▸ **Description of the task**: The lines you should transcribe are those from the one containing "ATOM 77 N N" to the end of the listing below, exactly, with pictures left out.
________
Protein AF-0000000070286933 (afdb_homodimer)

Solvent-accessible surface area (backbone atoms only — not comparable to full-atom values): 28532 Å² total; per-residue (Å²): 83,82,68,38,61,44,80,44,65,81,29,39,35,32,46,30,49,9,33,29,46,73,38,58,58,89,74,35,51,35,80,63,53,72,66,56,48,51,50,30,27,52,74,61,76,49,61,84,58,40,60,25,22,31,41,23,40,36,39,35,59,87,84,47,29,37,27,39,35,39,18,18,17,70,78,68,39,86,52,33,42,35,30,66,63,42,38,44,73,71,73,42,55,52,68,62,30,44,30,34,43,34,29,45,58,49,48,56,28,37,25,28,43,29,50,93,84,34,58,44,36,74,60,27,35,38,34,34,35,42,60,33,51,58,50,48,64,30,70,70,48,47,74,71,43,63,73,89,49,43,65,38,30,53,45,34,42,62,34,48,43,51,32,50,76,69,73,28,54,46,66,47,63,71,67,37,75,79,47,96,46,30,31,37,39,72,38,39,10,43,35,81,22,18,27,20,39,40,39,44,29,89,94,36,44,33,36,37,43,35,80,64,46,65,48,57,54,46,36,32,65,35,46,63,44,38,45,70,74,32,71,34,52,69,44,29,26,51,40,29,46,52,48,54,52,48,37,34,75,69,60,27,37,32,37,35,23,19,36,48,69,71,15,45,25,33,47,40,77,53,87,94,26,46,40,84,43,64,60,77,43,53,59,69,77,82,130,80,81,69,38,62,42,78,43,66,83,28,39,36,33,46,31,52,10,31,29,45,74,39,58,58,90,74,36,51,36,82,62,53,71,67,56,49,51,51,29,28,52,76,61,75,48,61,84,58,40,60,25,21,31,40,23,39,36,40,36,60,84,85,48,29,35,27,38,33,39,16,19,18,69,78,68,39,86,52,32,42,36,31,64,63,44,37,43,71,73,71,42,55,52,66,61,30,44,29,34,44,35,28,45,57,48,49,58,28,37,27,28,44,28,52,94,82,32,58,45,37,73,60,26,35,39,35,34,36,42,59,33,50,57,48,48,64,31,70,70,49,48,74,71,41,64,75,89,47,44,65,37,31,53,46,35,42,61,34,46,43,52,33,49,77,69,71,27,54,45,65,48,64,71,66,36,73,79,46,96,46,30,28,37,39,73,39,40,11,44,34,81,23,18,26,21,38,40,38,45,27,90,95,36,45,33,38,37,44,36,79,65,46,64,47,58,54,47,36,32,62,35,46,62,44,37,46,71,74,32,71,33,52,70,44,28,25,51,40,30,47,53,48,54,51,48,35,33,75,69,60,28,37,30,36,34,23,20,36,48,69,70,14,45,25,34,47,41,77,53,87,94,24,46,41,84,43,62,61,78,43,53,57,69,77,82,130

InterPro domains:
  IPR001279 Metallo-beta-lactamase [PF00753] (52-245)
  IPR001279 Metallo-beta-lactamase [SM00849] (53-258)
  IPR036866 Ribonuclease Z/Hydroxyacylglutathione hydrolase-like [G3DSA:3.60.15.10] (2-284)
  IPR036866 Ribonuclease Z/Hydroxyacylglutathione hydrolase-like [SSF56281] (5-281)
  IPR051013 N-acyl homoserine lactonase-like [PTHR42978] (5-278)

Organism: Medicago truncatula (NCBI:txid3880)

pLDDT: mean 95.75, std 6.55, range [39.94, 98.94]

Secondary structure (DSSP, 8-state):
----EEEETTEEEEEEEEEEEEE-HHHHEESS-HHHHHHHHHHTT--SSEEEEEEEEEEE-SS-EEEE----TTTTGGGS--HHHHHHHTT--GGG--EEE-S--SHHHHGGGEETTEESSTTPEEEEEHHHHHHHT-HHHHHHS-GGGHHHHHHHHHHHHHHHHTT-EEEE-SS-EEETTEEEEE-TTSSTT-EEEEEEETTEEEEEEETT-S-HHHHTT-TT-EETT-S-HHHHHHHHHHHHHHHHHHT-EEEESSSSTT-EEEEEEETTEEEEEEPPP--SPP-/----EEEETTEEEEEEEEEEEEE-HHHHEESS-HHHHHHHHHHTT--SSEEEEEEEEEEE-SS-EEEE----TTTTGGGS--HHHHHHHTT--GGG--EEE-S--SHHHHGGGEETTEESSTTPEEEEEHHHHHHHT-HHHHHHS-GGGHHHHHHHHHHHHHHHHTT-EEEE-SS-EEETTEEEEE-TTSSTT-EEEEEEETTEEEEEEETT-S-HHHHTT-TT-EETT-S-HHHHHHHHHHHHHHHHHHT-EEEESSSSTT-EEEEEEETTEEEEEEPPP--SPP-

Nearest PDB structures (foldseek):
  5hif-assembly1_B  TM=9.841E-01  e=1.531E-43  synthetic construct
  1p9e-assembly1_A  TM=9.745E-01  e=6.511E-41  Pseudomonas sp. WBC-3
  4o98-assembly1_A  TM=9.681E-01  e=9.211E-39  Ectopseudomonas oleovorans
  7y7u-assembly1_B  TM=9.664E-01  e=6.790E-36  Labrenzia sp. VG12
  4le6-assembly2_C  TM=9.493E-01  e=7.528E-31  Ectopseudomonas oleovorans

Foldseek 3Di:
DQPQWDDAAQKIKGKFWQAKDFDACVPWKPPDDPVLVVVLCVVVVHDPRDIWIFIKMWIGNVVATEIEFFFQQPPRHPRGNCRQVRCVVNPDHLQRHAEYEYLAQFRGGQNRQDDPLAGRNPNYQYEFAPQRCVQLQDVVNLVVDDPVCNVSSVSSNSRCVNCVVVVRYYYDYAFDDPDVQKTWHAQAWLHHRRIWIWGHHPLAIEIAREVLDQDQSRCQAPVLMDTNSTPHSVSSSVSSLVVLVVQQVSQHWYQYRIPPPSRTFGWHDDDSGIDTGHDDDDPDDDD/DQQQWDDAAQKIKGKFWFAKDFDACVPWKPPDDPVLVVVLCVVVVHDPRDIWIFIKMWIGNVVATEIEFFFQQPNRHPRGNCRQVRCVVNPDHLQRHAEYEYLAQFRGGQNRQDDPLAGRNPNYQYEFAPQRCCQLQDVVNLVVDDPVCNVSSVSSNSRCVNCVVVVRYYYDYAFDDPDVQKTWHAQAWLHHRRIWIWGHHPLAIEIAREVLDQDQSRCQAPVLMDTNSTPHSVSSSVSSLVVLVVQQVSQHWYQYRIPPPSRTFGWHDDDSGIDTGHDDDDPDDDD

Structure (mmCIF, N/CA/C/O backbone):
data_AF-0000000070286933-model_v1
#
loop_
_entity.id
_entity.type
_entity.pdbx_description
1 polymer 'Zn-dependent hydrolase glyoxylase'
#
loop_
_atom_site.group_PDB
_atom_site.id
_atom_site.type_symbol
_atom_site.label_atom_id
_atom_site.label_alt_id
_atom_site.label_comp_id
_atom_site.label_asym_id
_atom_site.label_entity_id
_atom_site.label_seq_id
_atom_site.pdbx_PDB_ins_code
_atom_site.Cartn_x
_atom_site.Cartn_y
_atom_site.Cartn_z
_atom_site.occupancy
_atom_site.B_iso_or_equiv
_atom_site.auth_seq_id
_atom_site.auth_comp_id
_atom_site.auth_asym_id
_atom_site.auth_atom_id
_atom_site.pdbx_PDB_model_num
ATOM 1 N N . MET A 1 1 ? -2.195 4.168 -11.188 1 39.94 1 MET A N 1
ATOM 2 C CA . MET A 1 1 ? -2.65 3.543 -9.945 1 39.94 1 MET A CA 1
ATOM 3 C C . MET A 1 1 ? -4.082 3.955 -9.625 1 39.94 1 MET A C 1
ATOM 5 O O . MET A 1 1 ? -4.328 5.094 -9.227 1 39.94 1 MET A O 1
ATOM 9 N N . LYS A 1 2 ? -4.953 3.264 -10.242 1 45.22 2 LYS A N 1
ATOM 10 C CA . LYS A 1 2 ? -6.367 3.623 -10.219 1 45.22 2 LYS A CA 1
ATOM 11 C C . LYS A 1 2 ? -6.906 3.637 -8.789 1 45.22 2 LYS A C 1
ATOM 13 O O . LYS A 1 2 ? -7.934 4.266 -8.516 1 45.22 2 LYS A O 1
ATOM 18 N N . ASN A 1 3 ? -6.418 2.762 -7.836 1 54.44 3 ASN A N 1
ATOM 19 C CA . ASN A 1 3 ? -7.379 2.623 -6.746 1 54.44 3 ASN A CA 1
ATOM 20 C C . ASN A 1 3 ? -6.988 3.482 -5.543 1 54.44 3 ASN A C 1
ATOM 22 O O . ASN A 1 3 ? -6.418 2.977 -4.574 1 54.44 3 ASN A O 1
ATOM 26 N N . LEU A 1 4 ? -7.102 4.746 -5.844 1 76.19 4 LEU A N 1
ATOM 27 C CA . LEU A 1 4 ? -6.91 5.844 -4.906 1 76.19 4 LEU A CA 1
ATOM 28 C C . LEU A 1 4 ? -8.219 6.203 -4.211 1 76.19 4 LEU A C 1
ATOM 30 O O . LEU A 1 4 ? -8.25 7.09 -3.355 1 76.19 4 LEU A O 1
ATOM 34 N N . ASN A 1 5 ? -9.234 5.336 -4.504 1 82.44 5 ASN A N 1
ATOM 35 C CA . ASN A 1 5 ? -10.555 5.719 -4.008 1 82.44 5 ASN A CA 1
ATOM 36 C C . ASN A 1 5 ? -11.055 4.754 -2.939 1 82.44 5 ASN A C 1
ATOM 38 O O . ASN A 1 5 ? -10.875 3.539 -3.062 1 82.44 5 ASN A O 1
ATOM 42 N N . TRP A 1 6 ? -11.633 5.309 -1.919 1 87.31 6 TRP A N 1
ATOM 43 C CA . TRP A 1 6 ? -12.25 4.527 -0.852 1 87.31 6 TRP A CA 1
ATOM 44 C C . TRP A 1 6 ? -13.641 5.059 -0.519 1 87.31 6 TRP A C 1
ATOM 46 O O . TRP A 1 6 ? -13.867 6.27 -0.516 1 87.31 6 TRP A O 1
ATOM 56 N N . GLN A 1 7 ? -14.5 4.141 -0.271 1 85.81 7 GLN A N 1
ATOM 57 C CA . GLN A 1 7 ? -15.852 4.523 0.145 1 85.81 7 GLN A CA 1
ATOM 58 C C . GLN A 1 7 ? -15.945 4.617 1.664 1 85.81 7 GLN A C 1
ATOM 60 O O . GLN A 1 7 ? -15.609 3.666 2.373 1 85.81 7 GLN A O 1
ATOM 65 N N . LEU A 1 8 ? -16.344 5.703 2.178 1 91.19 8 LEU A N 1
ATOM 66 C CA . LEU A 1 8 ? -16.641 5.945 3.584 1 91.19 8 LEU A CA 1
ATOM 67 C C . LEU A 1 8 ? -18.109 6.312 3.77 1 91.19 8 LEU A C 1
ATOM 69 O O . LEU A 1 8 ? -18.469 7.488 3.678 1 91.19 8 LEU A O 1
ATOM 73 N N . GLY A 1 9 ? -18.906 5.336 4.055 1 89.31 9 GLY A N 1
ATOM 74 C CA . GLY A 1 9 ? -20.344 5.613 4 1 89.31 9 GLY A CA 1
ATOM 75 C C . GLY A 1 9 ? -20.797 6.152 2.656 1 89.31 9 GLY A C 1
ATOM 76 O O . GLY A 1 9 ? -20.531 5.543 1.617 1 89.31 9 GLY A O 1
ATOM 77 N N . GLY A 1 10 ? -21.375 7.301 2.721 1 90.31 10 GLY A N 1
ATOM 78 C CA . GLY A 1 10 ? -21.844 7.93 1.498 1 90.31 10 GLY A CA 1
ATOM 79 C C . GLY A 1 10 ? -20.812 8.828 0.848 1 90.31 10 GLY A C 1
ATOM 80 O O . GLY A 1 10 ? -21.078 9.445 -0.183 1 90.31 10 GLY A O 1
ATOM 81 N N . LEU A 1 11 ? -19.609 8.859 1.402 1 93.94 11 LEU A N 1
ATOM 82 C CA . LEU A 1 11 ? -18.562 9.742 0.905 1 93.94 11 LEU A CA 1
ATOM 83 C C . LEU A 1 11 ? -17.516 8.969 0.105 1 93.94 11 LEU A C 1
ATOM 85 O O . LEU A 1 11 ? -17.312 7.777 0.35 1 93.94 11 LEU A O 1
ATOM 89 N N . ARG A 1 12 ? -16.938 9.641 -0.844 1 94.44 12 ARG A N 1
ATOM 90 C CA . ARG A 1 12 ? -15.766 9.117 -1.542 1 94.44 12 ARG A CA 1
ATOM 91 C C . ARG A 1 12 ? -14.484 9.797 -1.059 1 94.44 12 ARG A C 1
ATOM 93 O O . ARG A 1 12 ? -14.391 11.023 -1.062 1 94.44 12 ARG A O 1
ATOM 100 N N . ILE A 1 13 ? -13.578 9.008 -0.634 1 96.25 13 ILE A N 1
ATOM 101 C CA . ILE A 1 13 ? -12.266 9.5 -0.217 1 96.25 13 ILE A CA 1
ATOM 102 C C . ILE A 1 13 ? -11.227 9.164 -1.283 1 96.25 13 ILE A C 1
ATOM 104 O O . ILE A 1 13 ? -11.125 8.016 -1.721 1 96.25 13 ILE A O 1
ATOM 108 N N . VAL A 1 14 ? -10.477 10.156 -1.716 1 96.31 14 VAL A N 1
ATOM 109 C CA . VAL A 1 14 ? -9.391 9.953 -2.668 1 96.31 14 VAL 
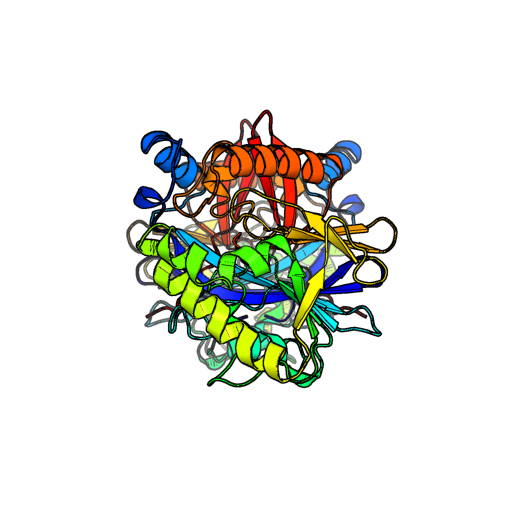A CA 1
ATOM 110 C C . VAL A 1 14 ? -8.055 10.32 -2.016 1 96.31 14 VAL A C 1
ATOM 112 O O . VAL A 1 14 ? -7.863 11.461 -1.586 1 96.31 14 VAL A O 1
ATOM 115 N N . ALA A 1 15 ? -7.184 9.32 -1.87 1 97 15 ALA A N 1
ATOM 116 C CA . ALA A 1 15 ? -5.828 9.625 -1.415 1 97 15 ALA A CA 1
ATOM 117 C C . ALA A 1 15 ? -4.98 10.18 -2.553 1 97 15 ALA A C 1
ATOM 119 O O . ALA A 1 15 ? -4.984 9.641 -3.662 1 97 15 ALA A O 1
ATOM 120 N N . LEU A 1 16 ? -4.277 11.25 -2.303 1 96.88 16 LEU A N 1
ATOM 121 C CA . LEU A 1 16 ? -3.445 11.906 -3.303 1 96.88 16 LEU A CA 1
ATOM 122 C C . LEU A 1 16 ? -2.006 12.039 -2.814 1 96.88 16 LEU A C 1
________
▸ **Task answer**:
ATOM 77 N N . GLY A 1 10 ? -21.375 7.301 2.721 1 90.31 10 GLY A N 1
ATOM 78 C CA . GLY A 1 10 ? -21.844 7.93 1.498 1 90.31 10 GLY A CA 1
ATOM 79 C C . GLY A 1 10 ? -20.812 8.828 0.848 1 90.31 10 GLY A C 1
ATOM 80 O O . GLY A 1 10 ? -21.078 9.445 -0.183 1 90.31 10 GLY A O 1
ATOM 81 N N . LEU A 1 11 ? -19.609 8.859 1.402 1 93.94 11 LEU A N 1
ATOM 82 C CA . LEU A 1 11 ? -18.562 9.742 0.905 1 93.94 11 LEU A CA 1
ATOM 83 C C . LEU A 1 11 ? -17.516 8.969 0.105 1 93.94 11 LEU A C 1
ATOM 85 O O . LEU A 1 11 ? -17.312 7.777 0.35 1 93.94 11 LEU A O 1
ATOM 89 N N . ARG A 1 12 ? -16.938 9.641 -0.844 1 94.44 12 ARG A N 1
ATOM 90 C CA . ARG A 1 12 ? -15.766 9.117 -1.542 1 94.44 12 ARG A CA 1
ATOM 91 C C . ARG A 1 12 ? -14.484 9.797 -1.059 1 94.44 12 ARG A C 1
ATOM 93 O O . ARG A 1 12 ? -14.391 11.023 -1.062 1 94.44 12 ARG A O 1
ATOM 100 N N . ILE A 1 13 ? -13.578 9.008 -0.634 1 96.25 13 ILE A N 1
ATOM 101 C CA . ILE A 1 13 ? -12.266 9.5 -0.217 1 96.25 13 ILE A CA 1
ATOM 102 C C . ILE A 1 13 ? -11.227 9.164 -1.283 1 96.25 13 ILE A C 1
ATOM 104 O O . ILE A 1 13 ? -11.125 8.016 -1.721 1 96.25 13 ILE A O 1
ATOM 108 N N . VAL A 1 14 ? -10.477 10.156 -1.716 1 96.31 14 VAL A N 1
ATOM 109 C CA . VAL A 1 14 ? -9.391 9.953 -2.668 1 96.31 14 VAL 
A CA 1
ATOM 110 C C . VAL A 1 14 ? -8.055 10.32 -2.016 1 96.31 14 VAL A C 1
ATOM 112 O O . VAL A 1 14 ? -7.863 11.461 -1.586 1 96.31 14 VAL A O 1
ATOM 115 N N . ALA A 1 15 ? -7.184 9.32 -1.87 1 97 15 ALA A N 1
ATOM 116 C CA . ALA A 1 15 ? -5.828 9.625 -1.415 1 97 15 ALA A CA 1
ATOM 117 C C . ALA A 1 15 ? -4.98 10.18 -2.553 1 97 15 ALA A C 1
ATOM 119 O O . ALA A 1 15 ? -4.984 9.641 -3.662 1 97 15 ALA A O 1
ATOM 120 N N . LEU A 1 16 ? -4.277 11.25 -2.303 1 96.88 16 LEU A N 1
ATOM 121 C CA . LEU A 1 16 ? -3.445 11.906 -3.303 1 96.88 16 LEU A CA 1
ATOM 122 C C . LEU A 1 16 ? -2.006 12.039 -2.814 1 96.88 16 LEU A C 1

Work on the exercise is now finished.